Task prompt: A single stretch of the material below is to be transcribed exactly, starting at the line with "ATOM 204 C CA" and ending after the line with "ATOM 220 C CA".
########
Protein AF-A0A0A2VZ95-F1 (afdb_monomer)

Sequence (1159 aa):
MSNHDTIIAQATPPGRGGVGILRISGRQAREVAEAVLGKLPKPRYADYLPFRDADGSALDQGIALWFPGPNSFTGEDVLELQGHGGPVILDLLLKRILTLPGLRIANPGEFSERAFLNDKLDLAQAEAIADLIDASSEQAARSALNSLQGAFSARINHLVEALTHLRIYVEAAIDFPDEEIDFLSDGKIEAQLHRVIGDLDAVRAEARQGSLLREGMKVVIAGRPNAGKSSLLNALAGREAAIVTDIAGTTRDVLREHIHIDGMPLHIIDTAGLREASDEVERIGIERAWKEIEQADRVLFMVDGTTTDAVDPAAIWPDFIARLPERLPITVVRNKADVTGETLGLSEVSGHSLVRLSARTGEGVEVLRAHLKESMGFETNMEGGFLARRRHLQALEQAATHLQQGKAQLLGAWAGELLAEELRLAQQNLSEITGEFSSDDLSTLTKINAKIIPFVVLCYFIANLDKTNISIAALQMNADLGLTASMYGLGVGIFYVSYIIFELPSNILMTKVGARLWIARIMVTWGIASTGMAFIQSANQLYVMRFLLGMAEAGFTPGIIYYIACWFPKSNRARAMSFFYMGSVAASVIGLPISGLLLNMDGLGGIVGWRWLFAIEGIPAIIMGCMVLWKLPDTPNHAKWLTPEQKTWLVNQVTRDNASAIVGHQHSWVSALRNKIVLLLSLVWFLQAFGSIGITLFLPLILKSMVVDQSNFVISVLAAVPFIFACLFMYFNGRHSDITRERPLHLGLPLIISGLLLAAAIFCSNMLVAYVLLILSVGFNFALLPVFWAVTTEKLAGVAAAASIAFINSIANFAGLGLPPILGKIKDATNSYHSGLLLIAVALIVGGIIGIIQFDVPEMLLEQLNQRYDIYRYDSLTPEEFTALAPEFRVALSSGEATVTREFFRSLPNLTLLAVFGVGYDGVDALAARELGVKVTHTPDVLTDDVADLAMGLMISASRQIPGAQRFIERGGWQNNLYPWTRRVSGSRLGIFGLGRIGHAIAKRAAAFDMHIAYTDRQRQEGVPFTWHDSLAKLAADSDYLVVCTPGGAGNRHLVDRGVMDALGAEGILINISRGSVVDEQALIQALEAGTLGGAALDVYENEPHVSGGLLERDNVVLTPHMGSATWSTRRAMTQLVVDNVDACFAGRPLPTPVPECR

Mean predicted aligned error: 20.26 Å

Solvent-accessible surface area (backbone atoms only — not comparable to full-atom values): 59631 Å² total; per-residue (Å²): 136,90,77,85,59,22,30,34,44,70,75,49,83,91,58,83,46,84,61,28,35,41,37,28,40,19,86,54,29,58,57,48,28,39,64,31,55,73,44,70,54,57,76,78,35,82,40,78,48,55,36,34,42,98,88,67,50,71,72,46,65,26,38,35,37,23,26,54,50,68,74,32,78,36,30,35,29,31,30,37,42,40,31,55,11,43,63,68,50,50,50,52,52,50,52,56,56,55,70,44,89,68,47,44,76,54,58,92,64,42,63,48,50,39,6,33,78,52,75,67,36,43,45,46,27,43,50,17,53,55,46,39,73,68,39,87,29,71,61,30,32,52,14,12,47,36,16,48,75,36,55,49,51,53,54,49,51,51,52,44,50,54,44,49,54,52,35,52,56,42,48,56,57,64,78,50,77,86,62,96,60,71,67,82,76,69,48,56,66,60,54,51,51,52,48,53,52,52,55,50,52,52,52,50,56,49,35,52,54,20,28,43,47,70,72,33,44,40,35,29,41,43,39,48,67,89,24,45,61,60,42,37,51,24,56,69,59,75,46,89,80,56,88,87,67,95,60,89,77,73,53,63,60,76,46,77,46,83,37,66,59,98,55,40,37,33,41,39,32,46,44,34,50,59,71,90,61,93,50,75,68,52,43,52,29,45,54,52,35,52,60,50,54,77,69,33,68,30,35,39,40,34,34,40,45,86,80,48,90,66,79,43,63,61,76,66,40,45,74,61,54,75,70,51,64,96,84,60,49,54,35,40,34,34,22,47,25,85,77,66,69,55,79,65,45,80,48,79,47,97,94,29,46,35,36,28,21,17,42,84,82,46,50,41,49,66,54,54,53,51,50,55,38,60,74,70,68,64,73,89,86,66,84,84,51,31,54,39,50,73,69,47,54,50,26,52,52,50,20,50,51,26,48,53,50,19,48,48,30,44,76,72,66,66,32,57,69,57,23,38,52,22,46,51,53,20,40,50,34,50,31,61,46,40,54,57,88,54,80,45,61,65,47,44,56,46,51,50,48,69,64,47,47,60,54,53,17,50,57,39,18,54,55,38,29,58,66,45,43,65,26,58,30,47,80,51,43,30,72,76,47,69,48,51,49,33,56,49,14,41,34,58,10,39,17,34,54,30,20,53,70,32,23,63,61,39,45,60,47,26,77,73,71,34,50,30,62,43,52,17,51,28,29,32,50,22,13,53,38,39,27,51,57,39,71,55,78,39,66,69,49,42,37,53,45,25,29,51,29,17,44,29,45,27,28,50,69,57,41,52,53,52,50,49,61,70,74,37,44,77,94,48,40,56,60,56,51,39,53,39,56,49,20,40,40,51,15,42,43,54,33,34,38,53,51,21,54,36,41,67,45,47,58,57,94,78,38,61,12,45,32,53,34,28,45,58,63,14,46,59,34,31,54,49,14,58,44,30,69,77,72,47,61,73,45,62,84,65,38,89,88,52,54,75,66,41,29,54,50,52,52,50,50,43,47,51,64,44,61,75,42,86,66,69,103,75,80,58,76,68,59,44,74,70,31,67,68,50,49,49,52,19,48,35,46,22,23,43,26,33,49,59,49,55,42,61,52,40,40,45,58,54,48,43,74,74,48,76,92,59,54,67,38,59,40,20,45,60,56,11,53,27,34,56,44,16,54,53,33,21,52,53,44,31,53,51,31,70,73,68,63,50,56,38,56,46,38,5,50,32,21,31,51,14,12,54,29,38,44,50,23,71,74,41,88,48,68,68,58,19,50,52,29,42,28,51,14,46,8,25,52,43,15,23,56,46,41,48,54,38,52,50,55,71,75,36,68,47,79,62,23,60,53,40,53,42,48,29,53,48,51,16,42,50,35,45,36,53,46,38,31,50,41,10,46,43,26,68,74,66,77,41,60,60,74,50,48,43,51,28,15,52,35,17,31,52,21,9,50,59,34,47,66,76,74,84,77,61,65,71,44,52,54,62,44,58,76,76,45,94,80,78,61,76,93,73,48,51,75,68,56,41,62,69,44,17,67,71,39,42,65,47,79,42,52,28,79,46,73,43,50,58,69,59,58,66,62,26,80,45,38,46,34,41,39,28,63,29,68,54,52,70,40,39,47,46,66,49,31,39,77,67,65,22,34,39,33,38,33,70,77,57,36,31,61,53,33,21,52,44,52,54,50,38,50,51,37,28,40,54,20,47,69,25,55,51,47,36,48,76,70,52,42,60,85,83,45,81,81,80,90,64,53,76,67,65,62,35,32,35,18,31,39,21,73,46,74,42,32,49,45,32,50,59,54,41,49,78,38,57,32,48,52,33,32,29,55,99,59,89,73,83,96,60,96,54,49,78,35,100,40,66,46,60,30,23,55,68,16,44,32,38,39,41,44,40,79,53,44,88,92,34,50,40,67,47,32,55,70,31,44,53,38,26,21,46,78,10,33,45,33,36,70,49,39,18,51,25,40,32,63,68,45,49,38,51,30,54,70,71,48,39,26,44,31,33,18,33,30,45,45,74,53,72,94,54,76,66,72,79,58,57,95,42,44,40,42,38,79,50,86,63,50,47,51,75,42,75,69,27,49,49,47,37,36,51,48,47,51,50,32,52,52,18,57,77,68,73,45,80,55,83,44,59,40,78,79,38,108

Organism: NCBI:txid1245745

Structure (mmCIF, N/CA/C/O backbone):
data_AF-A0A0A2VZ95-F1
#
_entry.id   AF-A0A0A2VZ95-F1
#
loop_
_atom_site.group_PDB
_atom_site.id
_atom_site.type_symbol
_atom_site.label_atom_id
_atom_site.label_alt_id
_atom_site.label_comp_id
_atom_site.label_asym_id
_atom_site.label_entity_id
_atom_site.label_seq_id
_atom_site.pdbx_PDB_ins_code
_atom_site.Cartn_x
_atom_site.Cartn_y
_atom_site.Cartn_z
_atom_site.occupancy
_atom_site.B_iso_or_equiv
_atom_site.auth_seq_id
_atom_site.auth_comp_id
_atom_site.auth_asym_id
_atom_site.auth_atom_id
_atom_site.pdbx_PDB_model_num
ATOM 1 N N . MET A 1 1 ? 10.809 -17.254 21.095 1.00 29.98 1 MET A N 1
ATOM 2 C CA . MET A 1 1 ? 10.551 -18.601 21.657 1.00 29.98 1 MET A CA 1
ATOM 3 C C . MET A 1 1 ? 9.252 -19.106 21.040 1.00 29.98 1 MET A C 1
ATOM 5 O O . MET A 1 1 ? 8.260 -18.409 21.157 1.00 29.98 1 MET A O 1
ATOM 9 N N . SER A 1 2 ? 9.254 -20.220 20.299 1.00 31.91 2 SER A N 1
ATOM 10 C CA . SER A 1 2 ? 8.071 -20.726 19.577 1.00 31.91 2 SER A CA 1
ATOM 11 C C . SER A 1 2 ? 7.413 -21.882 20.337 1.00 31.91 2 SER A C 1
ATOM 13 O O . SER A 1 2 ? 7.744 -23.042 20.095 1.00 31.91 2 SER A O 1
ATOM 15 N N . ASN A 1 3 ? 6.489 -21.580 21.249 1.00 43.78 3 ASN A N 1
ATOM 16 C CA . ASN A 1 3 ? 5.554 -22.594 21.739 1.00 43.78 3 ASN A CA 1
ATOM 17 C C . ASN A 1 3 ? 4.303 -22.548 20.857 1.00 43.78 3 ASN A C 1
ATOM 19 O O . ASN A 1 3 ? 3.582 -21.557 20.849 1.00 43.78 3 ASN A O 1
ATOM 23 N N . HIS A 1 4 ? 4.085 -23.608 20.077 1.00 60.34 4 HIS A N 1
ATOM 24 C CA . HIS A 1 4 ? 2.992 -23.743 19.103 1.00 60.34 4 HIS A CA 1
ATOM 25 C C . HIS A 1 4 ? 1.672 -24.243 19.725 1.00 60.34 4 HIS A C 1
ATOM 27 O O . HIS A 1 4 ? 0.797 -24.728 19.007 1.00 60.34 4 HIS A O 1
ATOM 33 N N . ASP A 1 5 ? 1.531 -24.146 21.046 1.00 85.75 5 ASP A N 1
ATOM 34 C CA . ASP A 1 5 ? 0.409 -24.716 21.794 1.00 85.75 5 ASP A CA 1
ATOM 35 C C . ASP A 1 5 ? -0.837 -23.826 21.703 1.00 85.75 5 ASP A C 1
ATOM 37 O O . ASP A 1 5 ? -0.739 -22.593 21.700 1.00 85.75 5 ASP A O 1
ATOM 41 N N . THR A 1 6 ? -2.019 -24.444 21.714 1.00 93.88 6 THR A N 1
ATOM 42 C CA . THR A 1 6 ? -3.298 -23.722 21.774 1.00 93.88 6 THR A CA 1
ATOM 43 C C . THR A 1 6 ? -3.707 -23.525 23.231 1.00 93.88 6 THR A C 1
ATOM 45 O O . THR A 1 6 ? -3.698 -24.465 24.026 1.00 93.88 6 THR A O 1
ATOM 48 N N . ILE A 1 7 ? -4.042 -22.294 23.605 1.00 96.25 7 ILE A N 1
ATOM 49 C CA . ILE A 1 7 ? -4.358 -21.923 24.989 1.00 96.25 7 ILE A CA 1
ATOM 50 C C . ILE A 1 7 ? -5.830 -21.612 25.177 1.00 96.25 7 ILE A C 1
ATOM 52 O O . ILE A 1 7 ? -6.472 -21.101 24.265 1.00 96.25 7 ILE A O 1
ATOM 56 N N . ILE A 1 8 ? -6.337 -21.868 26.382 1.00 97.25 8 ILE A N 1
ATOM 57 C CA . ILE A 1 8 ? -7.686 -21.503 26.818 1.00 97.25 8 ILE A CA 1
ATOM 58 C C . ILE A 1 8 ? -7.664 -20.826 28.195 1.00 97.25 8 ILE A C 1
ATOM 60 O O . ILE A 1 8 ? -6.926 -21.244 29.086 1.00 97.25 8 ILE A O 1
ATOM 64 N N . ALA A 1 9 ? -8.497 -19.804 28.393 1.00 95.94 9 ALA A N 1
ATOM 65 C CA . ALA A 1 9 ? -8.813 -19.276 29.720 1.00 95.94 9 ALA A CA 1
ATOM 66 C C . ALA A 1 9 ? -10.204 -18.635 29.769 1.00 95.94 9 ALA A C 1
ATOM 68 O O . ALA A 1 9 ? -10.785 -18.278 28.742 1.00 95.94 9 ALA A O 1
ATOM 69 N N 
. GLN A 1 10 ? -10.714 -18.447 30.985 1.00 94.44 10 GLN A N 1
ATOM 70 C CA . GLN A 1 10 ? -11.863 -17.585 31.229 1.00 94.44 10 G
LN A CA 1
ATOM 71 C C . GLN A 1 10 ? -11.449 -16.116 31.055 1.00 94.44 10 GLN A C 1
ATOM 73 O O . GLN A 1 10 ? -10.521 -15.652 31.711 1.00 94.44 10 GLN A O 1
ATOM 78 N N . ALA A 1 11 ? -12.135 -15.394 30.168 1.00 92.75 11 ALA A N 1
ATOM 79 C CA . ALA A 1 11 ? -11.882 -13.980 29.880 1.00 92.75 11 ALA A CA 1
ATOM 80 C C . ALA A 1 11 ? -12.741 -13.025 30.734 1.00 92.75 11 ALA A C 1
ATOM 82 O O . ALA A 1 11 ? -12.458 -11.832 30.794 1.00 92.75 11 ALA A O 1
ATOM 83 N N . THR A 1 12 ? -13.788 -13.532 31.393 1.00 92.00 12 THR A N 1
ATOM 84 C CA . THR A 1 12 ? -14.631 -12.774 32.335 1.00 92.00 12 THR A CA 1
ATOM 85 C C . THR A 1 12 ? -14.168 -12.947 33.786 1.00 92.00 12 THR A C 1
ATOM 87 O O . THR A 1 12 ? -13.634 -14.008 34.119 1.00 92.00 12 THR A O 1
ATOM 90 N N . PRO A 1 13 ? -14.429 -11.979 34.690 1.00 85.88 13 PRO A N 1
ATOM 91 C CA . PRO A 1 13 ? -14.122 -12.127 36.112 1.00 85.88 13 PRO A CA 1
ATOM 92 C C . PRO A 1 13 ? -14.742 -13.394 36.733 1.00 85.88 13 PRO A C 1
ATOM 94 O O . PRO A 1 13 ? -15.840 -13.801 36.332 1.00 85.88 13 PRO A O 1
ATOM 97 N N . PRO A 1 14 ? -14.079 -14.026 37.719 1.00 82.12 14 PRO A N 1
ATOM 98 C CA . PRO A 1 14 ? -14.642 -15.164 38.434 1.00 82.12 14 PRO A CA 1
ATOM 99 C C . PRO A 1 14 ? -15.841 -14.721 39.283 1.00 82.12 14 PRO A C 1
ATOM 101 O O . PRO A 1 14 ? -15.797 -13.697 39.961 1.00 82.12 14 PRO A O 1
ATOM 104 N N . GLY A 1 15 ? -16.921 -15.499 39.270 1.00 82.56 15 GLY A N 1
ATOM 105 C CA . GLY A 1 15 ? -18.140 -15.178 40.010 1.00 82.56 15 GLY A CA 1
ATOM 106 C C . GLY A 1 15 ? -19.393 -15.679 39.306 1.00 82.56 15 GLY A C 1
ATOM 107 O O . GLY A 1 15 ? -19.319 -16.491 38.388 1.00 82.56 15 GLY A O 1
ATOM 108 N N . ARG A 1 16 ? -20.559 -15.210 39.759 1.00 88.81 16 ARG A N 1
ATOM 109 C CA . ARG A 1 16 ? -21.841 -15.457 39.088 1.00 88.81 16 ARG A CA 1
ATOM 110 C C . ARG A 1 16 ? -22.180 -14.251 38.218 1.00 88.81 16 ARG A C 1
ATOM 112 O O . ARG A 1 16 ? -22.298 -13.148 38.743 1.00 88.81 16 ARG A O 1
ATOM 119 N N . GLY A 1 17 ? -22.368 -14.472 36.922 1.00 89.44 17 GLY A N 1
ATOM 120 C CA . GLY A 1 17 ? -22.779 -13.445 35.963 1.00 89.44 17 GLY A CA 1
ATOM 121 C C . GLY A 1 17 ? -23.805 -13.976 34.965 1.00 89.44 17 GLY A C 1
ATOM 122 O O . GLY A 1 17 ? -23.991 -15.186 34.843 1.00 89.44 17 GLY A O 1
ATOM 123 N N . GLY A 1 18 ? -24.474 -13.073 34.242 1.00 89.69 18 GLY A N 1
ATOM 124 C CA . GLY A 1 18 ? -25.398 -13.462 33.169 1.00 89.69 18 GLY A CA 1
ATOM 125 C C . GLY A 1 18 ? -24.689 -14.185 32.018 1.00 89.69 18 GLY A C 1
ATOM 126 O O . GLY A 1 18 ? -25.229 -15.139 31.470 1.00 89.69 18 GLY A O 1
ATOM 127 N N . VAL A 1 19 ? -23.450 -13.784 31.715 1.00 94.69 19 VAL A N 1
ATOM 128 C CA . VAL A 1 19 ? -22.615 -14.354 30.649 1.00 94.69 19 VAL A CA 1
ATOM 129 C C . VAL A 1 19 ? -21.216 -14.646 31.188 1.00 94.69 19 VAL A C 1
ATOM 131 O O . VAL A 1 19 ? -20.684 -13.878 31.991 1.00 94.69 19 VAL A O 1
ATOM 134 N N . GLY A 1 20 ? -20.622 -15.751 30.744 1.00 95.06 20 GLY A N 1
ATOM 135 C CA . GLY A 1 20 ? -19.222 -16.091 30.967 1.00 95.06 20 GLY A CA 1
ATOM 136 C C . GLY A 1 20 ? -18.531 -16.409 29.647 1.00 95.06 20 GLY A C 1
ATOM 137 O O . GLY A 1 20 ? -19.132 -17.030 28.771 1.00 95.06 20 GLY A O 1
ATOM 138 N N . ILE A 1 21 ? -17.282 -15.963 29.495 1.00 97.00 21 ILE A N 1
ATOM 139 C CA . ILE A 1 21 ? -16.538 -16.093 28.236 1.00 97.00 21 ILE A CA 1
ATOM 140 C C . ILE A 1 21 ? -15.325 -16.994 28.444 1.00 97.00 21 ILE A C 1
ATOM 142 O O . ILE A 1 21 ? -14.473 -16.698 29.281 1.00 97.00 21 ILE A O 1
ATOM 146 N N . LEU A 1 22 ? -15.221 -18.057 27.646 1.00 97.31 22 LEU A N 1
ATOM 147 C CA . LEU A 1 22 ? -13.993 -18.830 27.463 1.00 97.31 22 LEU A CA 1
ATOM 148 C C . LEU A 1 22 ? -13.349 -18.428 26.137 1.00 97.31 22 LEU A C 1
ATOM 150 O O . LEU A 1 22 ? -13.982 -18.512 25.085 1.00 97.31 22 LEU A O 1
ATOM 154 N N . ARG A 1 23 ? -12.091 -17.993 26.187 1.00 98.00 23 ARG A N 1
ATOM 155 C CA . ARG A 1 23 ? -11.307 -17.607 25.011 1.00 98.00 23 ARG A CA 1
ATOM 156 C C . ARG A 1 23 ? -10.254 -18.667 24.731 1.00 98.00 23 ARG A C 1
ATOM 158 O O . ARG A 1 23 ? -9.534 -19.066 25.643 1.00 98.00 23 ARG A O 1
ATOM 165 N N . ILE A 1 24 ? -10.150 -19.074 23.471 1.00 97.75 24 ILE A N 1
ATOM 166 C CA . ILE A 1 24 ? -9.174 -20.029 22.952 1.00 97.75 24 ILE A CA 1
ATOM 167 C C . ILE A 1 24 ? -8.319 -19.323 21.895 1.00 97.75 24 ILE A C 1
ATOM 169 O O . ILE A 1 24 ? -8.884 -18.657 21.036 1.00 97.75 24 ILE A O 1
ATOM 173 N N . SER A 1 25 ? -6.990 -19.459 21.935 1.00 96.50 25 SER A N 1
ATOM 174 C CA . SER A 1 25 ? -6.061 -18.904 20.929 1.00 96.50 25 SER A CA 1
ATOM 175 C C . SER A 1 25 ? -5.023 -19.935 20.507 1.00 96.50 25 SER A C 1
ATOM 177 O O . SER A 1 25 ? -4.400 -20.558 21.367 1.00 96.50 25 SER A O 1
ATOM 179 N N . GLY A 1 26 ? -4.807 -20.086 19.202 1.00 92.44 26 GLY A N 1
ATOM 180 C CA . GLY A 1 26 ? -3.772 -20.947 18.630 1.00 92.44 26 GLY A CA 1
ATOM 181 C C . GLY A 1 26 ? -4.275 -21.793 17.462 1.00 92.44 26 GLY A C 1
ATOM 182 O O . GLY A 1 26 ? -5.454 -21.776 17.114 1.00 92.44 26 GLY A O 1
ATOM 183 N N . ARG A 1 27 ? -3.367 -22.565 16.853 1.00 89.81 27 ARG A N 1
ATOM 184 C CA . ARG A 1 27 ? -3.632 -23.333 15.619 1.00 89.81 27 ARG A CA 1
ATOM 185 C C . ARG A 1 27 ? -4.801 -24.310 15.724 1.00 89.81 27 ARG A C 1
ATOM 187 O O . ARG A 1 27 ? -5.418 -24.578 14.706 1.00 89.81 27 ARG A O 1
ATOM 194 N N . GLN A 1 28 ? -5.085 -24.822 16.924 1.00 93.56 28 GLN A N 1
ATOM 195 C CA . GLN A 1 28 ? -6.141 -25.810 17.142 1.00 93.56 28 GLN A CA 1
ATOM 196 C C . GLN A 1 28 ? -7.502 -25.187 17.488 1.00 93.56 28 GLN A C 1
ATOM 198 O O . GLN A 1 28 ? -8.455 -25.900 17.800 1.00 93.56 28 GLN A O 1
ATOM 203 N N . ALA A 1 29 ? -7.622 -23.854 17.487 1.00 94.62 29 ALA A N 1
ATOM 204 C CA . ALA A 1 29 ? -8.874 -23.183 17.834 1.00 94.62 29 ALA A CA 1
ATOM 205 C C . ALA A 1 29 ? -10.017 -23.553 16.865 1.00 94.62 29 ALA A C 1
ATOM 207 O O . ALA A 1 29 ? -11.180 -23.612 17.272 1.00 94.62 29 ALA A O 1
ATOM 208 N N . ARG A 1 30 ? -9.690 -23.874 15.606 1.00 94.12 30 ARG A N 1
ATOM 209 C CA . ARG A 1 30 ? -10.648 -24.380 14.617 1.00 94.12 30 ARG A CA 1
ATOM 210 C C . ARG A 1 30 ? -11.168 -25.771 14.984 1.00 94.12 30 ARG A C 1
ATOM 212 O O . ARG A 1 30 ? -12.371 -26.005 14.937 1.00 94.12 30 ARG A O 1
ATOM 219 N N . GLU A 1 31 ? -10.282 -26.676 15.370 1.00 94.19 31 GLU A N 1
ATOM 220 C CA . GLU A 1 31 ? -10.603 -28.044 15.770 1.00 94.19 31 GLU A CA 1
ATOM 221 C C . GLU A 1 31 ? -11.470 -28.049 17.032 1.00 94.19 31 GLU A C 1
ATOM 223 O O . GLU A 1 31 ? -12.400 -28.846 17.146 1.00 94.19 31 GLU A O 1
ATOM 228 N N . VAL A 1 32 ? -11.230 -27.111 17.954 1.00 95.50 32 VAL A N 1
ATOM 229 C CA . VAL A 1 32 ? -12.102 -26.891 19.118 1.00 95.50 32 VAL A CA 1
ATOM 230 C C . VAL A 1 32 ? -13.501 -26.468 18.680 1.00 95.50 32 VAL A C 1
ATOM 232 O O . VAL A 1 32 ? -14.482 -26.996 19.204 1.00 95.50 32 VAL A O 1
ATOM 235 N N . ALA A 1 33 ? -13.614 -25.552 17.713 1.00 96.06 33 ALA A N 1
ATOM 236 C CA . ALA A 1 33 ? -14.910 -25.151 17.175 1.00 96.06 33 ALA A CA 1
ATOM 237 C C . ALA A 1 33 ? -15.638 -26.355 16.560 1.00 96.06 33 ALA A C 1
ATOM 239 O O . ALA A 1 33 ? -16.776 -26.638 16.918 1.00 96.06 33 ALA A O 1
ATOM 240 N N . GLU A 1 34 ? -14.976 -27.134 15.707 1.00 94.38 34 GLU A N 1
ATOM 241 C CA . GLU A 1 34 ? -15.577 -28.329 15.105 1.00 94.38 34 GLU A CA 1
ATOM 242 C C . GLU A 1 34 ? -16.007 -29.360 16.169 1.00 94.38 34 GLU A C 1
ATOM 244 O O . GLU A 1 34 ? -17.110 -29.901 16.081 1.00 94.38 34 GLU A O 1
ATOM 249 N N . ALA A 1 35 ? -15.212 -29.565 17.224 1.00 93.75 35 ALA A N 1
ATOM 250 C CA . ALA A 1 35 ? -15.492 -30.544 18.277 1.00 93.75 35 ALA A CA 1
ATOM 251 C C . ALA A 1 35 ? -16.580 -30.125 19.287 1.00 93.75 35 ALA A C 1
########
Output:
ATOM 204 C CA . ALA A 1 29 ? -8.874 -23.183 17.834 1.00 94.62 29 ALA A CA 1
ATOM 205 C C . ALA A 1 29 ? -10.017 -23.553 16.865 1.00 94.62 29 ALA A C 1
ATOM 207 O O . ALA A 1 29 ? -11.180 -23.612 17.272 1.00 94.62 29 ALA A O 1
ATOM 208 N N . ARG A 1 30 ? -9.690 -23.874 15.606 1.00 94.12 30 ARG A N 1
ATOM 209 C CA . ARG A 1 30 ? -10.648 -24.380 14.617 1.00 94.12 30 ARG A CA 1
ATOM 210 C C . ARG A 1 30 ? -11.168 -25.771 14.984 1.00 94.12 30 ARG A C 1
ATOM 212 O O . ARG A 1 30 ? -12.371 -26.005 14.937 1.00 94.12 30 ARG A O 1
ATOM 219 N N . GLU A 1 31 ? -10.282 -26.676 15.370 1.00 94.19 31 GLU A N 1
ATOM 220 C CA . GLU A 1 31 ? -10.603 -28.044 15.770 1.00 94.19 31 GLU A CA 1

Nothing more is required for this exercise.